Wirth: The key topic of this event will be around the specific security challenges of legacy devices—devices that, as a whole or in part, are no longer supported, for example they may have an older operating system. How does the legacy device problem impact the healthcare industry, what are the risks resulting from that, and what can be done to solve it in the future? Solving for this is not easy, and no doubt, this challenge will be with us for a while. We need to make sure that these devices remain secure even if they might not be supported anymore. That requires a significant shift in everything from how those devices are designed to how they are procured and operated.
MTI: Where is the medtech industry right now in terms of cybersecurity, and where do we need to be as we look forward to 2021?

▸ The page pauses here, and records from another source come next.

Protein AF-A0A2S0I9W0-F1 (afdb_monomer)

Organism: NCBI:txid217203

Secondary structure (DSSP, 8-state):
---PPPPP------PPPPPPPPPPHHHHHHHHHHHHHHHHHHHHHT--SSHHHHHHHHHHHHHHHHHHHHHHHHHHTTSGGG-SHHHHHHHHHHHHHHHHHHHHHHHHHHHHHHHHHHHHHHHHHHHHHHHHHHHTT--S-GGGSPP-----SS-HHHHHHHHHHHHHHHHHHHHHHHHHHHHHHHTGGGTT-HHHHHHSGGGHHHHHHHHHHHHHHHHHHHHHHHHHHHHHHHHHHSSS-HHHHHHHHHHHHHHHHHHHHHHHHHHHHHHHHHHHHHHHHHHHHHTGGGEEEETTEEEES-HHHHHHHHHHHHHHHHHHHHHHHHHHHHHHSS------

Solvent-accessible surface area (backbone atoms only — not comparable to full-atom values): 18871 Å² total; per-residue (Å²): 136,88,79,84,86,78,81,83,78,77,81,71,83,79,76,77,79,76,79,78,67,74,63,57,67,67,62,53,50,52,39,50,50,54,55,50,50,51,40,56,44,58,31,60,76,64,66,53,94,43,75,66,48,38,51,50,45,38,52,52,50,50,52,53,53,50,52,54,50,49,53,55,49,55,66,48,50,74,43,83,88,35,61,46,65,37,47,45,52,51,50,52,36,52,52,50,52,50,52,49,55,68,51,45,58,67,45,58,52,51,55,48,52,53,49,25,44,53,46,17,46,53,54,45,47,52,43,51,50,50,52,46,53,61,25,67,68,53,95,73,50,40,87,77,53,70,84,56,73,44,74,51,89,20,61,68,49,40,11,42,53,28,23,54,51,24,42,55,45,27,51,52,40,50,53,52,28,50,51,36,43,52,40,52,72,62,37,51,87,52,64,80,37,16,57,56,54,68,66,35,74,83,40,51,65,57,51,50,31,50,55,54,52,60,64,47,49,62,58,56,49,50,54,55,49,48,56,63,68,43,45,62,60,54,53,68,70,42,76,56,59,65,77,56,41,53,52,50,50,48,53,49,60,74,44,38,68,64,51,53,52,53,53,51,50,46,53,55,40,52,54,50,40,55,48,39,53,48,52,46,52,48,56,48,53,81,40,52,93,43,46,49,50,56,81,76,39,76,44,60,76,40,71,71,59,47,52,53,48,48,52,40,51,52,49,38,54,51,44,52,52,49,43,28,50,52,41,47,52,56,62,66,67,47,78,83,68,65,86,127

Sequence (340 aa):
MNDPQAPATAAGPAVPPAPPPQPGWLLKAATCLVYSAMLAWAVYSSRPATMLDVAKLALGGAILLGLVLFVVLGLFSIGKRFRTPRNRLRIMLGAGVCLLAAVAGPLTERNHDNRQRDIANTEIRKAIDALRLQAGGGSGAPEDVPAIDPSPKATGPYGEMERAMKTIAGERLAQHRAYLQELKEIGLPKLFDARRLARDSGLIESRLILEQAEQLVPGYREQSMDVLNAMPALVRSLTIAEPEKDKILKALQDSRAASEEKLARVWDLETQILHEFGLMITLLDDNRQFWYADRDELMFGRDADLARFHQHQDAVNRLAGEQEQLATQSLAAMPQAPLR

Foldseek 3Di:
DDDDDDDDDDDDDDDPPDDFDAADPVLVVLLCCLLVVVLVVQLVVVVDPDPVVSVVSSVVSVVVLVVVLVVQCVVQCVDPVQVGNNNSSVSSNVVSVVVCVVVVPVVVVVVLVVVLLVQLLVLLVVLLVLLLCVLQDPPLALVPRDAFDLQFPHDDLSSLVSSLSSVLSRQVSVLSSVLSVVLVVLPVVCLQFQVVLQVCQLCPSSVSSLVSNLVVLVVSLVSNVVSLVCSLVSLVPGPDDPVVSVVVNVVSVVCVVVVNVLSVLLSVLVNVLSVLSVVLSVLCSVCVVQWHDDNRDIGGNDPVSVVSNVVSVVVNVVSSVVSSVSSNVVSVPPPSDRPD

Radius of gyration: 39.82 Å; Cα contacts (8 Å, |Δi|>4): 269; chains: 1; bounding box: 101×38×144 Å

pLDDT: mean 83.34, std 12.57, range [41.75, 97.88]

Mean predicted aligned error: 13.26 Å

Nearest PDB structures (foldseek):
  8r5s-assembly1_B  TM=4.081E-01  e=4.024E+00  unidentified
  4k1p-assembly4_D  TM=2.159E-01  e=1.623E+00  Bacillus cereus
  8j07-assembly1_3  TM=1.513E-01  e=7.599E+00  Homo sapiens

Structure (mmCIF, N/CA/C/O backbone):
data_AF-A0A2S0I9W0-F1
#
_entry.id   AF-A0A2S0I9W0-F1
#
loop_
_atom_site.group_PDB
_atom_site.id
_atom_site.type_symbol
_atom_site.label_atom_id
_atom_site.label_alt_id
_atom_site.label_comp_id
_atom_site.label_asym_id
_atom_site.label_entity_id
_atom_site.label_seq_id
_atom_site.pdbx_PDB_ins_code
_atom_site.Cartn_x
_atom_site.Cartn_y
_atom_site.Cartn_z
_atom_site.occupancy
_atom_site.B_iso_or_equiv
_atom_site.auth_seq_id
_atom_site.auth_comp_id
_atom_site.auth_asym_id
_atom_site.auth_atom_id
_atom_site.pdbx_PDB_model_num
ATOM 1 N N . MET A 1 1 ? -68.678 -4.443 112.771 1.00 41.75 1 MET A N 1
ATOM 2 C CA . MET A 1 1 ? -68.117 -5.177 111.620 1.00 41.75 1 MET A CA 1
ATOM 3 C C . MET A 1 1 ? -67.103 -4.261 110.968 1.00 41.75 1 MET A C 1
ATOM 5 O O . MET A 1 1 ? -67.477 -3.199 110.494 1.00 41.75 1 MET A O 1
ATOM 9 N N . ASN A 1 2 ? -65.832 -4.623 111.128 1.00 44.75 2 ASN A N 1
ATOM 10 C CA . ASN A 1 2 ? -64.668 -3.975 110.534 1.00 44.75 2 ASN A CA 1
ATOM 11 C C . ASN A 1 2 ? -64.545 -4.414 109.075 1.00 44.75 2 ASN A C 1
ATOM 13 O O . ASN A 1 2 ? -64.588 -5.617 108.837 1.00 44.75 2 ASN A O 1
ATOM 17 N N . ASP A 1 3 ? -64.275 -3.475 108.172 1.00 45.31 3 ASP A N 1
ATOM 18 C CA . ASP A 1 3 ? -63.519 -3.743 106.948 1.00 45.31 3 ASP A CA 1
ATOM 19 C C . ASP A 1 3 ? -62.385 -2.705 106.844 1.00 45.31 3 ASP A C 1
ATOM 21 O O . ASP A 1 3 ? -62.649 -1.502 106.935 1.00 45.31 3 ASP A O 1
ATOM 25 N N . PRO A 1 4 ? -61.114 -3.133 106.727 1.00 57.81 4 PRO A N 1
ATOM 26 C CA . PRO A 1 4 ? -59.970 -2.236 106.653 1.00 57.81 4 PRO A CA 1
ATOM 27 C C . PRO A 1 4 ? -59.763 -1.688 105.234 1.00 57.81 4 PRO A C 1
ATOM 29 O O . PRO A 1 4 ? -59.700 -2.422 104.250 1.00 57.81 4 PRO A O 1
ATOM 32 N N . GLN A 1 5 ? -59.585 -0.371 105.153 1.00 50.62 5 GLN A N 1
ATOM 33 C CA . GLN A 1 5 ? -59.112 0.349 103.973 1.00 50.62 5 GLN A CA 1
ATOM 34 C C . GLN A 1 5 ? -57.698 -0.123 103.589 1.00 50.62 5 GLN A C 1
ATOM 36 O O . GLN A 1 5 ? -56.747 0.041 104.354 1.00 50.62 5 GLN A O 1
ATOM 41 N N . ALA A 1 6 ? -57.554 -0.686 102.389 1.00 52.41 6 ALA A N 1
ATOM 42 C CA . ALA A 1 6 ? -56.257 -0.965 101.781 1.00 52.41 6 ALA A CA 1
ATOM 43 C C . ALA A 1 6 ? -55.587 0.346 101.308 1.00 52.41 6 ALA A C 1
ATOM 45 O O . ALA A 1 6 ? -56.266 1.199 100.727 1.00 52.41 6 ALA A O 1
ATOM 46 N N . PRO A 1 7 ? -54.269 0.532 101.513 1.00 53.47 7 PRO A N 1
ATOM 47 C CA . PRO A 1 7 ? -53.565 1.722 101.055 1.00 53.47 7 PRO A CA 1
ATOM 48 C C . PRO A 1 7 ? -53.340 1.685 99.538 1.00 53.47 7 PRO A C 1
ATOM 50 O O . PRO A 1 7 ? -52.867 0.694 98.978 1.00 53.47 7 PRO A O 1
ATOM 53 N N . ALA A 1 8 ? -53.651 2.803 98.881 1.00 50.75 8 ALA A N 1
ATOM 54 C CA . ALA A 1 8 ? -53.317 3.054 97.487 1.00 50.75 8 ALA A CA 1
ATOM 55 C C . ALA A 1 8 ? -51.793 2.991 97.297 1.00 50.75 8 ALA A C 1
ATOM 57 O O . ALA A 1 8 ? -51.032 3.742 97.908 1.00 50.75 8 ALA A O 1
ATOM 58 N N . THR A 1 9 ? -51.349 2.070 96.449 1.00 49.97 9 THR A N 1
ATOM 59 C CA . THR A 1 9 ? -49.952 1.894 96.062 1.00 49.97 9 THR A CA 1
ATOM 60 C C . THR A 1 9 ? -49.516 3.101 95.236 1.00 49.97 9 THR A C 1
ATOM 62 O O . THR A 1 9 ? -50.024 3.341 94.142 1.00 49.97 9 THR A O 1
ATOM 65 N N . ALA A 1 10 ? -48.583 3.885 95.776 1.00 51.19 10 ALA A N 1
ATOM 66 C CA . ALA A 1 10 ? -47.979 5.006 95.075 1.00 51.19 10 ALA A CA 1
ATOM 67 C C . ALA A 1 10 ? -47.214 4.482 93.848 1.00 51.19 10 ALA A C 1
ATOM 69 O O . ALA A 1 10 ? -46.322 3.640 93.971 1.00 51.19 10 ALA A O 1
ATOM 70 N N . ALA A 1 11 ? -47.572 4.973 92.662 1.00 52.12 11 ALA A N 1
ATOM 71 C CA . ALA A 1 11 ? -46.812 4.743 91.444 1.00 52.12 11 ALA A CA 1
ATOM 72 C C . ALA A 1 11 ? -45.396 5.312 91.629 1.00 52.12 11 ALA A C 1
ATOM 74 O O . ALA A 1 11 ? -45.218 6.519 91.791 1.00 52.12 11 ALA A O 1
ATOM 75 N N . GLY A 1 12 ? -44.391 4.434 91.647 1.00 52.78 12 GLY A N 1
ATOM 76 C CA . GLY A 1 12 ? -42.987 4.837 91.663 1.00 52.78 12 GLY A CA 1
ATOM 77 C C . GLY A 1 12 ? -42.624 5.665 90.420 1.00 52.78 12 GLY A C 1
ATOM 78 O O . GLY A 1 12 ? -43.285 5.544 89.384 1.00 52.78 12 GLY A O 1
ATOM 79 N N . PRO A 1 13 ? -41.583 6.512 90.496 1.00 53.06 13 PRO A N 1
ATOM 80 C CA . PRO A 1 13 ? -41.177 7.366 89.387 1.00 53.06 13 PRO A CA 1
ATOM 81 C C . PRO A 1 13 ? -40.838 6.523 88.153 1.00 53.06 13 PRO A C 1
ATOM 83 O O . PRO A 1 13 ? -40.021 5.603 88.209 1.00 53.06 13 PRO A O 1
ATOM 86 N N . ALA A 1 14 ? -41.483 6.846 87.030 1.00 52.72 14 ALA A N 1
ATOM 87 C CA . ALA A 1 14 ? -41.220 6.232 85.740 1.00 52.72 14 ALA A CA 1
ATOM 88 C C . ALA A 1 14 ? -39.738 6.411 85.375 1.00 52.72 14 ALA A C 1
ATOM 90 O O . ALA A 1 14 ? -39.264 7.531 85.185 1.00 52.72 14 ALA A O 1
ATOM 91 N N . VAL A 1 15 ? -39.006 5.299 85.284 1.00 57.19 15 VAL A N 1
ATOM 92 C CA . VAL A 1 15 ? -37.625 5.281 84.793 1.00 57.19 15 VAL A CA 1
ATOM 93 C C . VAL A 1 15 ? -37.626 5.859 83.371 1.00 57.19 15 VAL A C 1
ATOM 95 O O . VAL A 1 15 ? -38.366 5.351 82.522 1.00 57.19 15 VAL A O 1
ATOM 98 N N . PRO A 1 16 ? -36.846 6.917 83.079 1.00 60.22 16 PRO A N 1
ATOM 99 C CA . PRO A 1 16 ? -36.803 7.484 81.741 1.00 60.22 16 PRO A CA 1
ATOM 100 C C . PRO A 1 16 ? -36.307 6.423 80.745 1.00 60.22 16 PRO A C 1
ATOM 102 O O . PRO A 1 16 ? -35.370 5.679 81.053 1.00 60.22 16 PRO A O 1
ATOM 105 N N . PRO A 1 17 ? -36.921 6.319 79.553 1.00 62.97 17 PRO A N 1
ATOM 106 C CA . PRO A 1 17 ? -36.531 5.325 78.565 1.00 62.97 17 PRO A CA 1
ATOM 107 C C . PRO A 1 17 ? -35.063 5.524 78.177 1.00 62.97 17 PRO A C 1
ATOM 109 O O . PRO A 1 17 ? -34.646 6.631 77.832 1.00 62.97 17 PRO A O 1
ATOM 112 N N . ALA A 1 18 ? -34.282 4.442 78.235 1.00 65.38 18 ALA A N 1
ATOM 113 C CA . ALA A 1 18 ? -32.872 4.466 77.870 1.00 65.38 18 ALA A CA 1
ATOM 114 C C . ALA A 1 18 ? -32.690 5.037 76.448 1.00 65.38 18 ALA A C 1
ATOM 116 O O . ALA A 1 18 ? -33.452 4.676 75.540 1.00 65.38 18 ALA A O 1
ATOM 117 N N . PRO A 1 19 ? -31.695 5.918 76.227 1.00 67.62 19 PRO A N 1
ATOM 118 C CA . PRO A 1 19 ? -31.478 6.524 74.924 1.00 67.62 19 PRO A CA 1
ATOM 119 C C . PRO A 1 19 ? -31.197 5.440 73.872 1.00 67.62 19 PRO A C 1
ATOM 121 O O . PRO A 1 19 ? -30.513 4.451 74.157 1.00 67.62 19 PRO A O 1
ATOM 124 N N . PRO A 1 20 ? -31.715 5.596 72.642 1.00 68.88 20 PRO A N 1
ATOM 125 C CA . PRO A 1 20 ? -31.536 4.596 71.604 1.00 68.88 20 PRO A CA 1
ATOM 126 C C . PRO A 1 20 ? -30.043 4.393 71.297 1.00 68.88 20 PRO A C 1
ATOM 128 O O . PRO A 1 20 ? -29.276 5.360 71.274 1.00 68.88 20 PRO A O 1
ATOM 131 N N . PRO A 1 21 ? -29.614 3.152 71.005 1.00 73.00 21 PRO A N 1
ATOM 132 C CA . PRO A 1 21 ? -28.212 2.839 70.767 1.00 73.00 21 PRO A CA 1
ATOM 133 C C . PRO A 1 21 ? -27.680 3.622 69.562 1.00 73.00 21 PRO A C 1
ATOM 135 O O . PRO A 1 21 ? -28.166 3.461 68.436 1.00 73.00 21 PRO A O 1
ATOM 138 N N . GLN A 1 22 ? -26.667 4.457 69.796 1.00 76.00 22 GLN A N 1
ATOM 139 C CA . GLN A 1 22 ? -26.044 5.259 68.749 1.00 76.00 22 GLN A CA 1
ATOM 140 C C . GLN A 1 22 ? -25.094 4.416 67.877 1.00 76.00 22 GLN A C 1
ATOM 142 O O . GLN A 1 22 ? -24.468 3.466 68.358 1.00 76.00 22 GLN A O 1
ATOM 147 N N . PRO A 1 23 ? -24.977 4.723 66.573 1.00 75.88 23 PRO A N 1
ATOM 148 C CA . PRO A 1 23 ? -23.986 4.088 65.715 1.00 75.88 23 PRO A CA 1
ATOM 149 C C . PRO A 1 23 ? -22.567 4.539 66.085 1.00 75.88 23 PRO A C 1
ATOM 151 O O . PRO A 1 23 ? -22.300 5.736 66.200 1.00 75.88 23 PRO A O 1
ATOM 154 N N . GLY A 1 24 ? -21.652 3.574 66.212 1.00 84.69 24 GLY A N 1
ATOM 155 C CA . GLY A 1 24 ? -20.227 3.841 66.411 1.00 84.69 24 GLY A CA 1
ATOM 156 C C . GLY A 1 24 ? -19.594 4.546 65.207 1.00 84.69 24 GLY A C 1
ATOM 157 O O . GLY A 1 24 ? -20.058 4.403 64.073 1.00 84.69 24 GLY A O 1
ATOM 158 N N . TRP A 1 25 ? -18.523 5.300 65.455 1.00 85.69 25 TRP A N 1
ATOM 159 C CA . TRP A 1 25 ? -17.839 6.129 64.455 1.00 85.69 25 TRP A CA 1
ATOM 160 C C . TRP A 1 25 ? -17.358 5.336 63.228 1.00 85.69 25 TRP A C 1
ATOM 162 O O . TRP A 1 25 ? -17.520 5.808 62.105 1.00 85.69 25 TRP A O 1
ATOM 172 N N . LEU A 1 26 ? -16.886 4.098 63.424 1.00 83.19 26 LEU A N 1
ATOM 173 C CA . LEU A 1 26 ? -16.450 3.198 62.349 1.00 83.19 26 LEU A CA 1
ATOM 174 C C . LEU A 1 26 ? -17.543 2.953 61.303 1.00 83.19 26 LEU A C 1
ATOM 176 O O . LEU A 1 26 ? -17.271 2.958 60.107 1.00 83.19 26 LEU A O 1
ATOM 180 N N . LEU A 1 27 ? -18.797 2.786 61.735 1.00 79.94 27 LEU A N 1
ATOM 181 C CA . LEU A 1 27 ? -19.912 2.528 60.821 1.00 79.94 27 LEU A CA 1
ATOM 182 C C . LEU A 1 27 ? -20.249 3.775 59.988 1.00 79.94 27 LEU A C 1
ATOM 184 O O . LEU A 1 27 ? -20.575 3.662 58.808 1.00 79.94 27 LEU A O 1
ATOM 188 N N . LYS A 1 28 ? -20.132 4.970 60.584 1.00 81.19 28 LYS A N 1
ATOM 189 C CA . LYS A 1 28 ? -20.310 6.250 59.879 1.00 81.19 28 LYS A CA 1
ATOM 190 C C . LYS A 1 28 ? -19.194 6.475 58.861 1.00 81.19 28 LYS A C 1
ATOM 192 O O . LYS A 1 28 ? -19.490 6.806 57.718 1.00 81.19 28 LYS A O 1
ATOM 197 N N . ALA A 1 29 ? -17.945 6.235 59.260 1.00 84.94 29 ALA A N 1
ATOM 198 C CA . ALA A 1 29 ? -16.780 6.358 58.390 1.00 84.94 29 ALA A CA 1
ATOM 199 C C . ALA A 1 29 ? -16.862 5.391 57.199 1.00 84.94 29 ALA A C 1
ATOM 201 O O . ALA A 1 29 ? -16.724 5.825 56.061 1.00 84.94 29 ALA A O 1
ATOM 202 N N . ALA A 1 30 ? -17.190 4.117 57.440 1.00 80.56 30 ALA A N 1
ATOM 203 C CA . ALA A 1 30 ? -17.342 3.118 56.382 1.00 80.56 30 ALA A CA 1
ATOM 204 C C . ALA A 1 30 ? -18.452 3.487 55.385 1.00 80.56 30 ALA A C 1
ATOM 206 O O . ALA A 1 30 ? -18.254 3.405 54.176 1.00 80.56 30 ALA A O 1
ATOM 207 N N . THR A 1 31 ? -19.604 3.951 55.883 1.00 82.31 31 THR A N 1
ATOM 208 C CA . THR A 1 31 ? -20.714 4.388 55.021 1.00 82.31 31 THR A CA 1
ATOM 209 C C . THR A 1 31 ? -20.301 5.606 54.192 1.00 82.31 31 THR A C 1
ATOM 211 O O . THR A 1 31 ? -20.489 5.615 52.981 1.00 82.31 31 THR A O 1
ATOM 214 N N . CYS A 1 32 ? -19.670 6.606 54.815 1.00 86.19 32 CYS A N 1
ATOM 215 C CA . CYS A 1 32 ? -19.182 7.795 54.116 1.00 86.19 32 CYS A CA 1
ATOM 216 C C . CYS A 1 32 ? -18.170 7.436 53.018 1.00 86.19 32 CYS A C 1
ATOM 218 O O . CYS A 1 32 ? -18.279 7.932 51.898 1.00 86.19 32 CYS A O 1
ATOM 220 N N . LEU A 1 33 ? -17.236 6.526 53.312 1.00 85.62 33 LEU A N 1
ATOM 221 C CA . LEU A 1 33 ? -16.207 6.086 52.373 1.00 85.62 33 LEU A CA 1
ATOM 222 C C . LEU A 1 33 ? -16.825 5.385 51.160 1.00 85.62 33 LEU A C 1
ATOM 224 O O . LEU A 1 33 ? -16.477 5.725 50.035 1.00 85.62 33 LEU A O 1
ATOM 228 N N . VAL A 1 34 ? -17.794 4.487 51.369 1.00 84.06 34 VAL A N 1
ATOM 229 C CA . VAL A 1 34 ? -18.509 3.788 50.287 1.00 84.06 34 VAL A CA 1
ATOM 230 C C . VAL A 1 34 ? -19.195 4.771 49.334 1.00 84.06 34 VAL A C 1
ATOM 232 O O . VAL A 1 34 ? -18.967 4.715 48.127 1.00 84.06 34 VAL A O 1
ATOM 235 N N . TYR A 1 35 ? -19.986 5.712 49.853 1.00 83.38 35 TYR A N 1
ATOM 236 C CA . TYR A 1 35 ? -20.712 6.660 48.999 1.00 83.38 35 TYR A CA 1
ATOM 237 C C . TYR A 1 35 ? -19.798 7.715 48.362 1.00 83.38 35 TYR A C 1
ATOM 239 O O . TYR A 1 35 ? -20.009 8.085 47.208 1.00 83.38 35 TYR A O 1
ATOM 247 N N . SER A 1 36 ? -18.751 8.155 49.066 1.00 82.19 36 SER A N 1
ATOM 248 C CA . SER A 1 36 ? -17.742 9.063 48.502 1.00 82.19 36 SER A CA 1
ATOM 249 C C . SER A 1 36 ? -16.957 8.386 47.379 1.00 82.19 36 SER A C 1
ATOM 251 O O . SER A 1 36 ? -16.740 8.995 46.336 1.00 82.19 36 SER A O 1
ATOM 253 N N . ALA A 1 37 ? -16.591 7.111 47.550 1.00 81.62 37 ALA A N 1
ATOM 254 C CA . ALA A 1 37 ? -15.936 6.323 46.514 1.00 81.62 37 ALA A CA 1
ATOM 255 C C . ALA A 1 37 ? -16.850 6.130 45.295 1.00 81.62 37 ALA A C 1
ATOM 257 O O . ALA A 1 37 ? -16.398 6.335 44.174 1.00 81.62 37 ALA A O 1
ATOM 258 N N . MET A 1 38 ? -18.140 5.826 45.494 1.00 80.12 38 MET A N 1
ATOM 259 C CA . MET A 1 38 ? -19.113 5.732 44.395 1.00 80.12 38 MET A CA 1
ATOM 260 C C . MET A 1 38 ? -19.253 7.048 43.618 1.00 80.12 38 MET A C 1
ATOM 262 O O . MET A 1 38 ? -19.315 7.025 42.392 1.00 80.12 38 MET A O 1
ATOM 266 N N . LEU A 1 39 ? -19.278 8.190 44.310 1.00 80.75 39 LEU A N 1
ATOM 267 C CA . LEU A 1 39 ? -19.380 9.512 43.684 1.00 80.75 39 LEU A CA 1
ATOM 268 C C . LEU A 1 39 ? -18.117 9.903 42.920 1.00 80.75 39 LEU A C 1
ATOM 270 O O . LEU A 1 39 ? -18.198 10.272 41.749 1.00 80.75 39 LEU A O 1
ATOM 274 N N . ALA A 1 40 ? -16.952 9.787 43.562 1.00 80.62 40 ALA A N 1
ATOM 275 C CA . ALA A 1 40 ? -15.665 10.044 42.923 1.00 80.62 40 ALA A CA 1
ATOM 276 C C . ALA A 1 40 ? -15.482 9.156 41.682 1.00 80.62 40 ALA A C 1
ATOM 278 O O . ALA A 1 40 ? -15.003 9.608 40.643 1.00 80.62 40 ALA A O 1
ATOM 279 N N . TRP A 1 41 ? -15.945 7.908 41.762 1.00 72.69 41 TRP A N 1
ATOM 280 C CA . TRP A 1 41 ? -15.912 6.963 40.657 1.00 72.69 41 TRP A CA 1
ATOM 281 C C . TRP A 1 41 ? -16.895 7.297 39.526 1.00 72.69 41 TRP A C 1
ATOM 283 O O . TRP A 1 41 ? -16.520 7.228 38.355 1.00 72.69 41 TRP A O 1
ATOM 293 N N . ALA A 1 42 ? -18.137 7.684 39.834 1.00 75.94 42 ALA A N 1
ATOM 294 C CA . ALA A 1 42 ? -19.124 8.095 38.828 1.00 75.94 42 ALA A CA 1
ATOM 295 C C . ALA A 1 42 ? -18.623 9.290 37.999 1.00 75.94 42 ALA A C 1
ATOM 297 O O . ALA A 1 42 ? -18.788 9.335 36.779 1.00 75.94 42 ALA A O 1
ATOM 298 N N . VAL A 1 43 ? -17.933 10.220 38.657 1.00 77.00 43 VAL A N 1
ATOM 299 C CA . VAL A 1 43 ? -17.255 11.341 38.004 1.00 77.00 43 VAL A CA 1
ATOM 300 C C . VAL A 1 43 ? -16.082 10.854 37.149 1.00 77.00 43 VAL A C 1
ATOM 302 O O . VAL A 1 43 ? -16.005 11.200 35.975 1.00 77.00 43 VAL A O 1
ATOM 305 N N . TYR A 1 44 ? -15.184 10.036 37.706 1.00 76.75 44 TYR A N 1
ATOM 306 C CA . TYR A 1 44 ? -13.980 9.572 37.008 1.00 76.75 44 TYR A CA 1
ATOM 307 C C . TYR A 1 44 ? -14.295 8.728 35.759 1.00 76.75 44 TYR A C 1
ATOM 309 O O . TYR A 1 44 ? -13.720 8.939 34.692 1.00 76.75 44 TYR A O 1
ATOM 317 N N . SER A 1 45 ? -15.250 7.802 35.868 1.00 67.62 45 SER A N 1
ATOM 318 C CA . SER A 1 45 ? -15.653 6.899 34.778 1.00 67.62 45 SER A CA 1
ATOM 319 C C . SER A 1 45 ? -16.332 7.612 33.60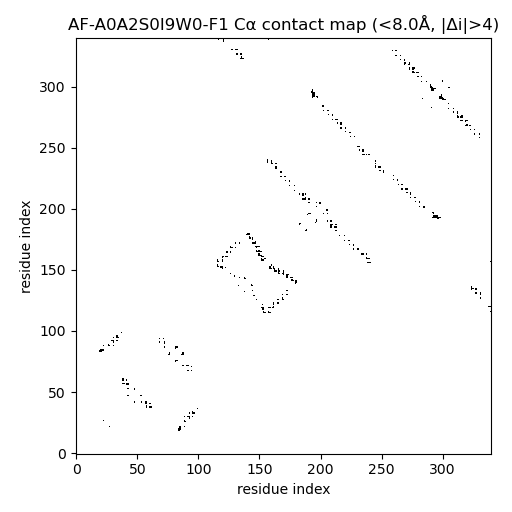5 1.00 67.62 45 SER A C 1
ATOM 321 O O . SER A 1 45 ? -16.235 7.146 32.472 1.00 67.62 45 SER A O 1
ATOM 323 N N . SER A 1 46 ? -16.953 8.766 33.847 1.00 70.94 46 SER A N 1
ATOM 324 C CA . SER A 1 46 ? -17.637 9.550 32.812 1.00 70.94 46 SER A CA 1
ATOM 325 C C . SER A 1 46 ? -16.684 10.393 31.953 1.00 70.94 46 SER A C 1
ATOM 327 O O . SER A 1 46 ? -17.144 11.052 31.024 1.00 70.94 46 SER A O 1
ATOM 329 N N . ARG A 1 47 ? -15.373 10.388 32.263 1.00 72.25 47 ARG A N 1
ATOM 330 C CA . ARG A 1 47 ? -14.315 11.180 31.600 1.00 72.25 47 ARG A CA 1
ATOM 331 C C . ARG A 1 47 ? -14.772 12.601 31.210 1.00 72.25 47 ARG A C 1
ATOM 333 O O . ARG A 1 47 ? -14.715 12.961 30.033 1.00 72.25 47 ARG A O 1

Wirth: The general healthcare industry, including providers, I think ranks well behind other industries—i.e., finance, manufacturing. We know from research that healthcare organizations tend to spend less of their IT budget specifically on security—those numbers are lower than many industries. Specifically, when talking about medical devices, I think the healthcare industry is comparable to other sectors. For example, we know that the energy sector and other utility sectors are equally vulnerable for the same reasons, as they are using equipment that was designed many years ago with a different security paradigm in mind. There are a few industries that have moved ahead. For example, the industrial control system industry is probably a few years ahead from a security perspective compared to medical devices. There’s an opportunity to look at them and learn from what they have done. These systemic infrastructure changes that are required to improve security must be carefully executed over a number of years.
I want to emphasize my earlier point of the need for a pragmatic middle ground. Do not get hung up in what can seem like an overwhelming onslaught of new regulations that make it seem the problem is impossible to solve – but also avoid a panic reaction and rush to a compromise solution.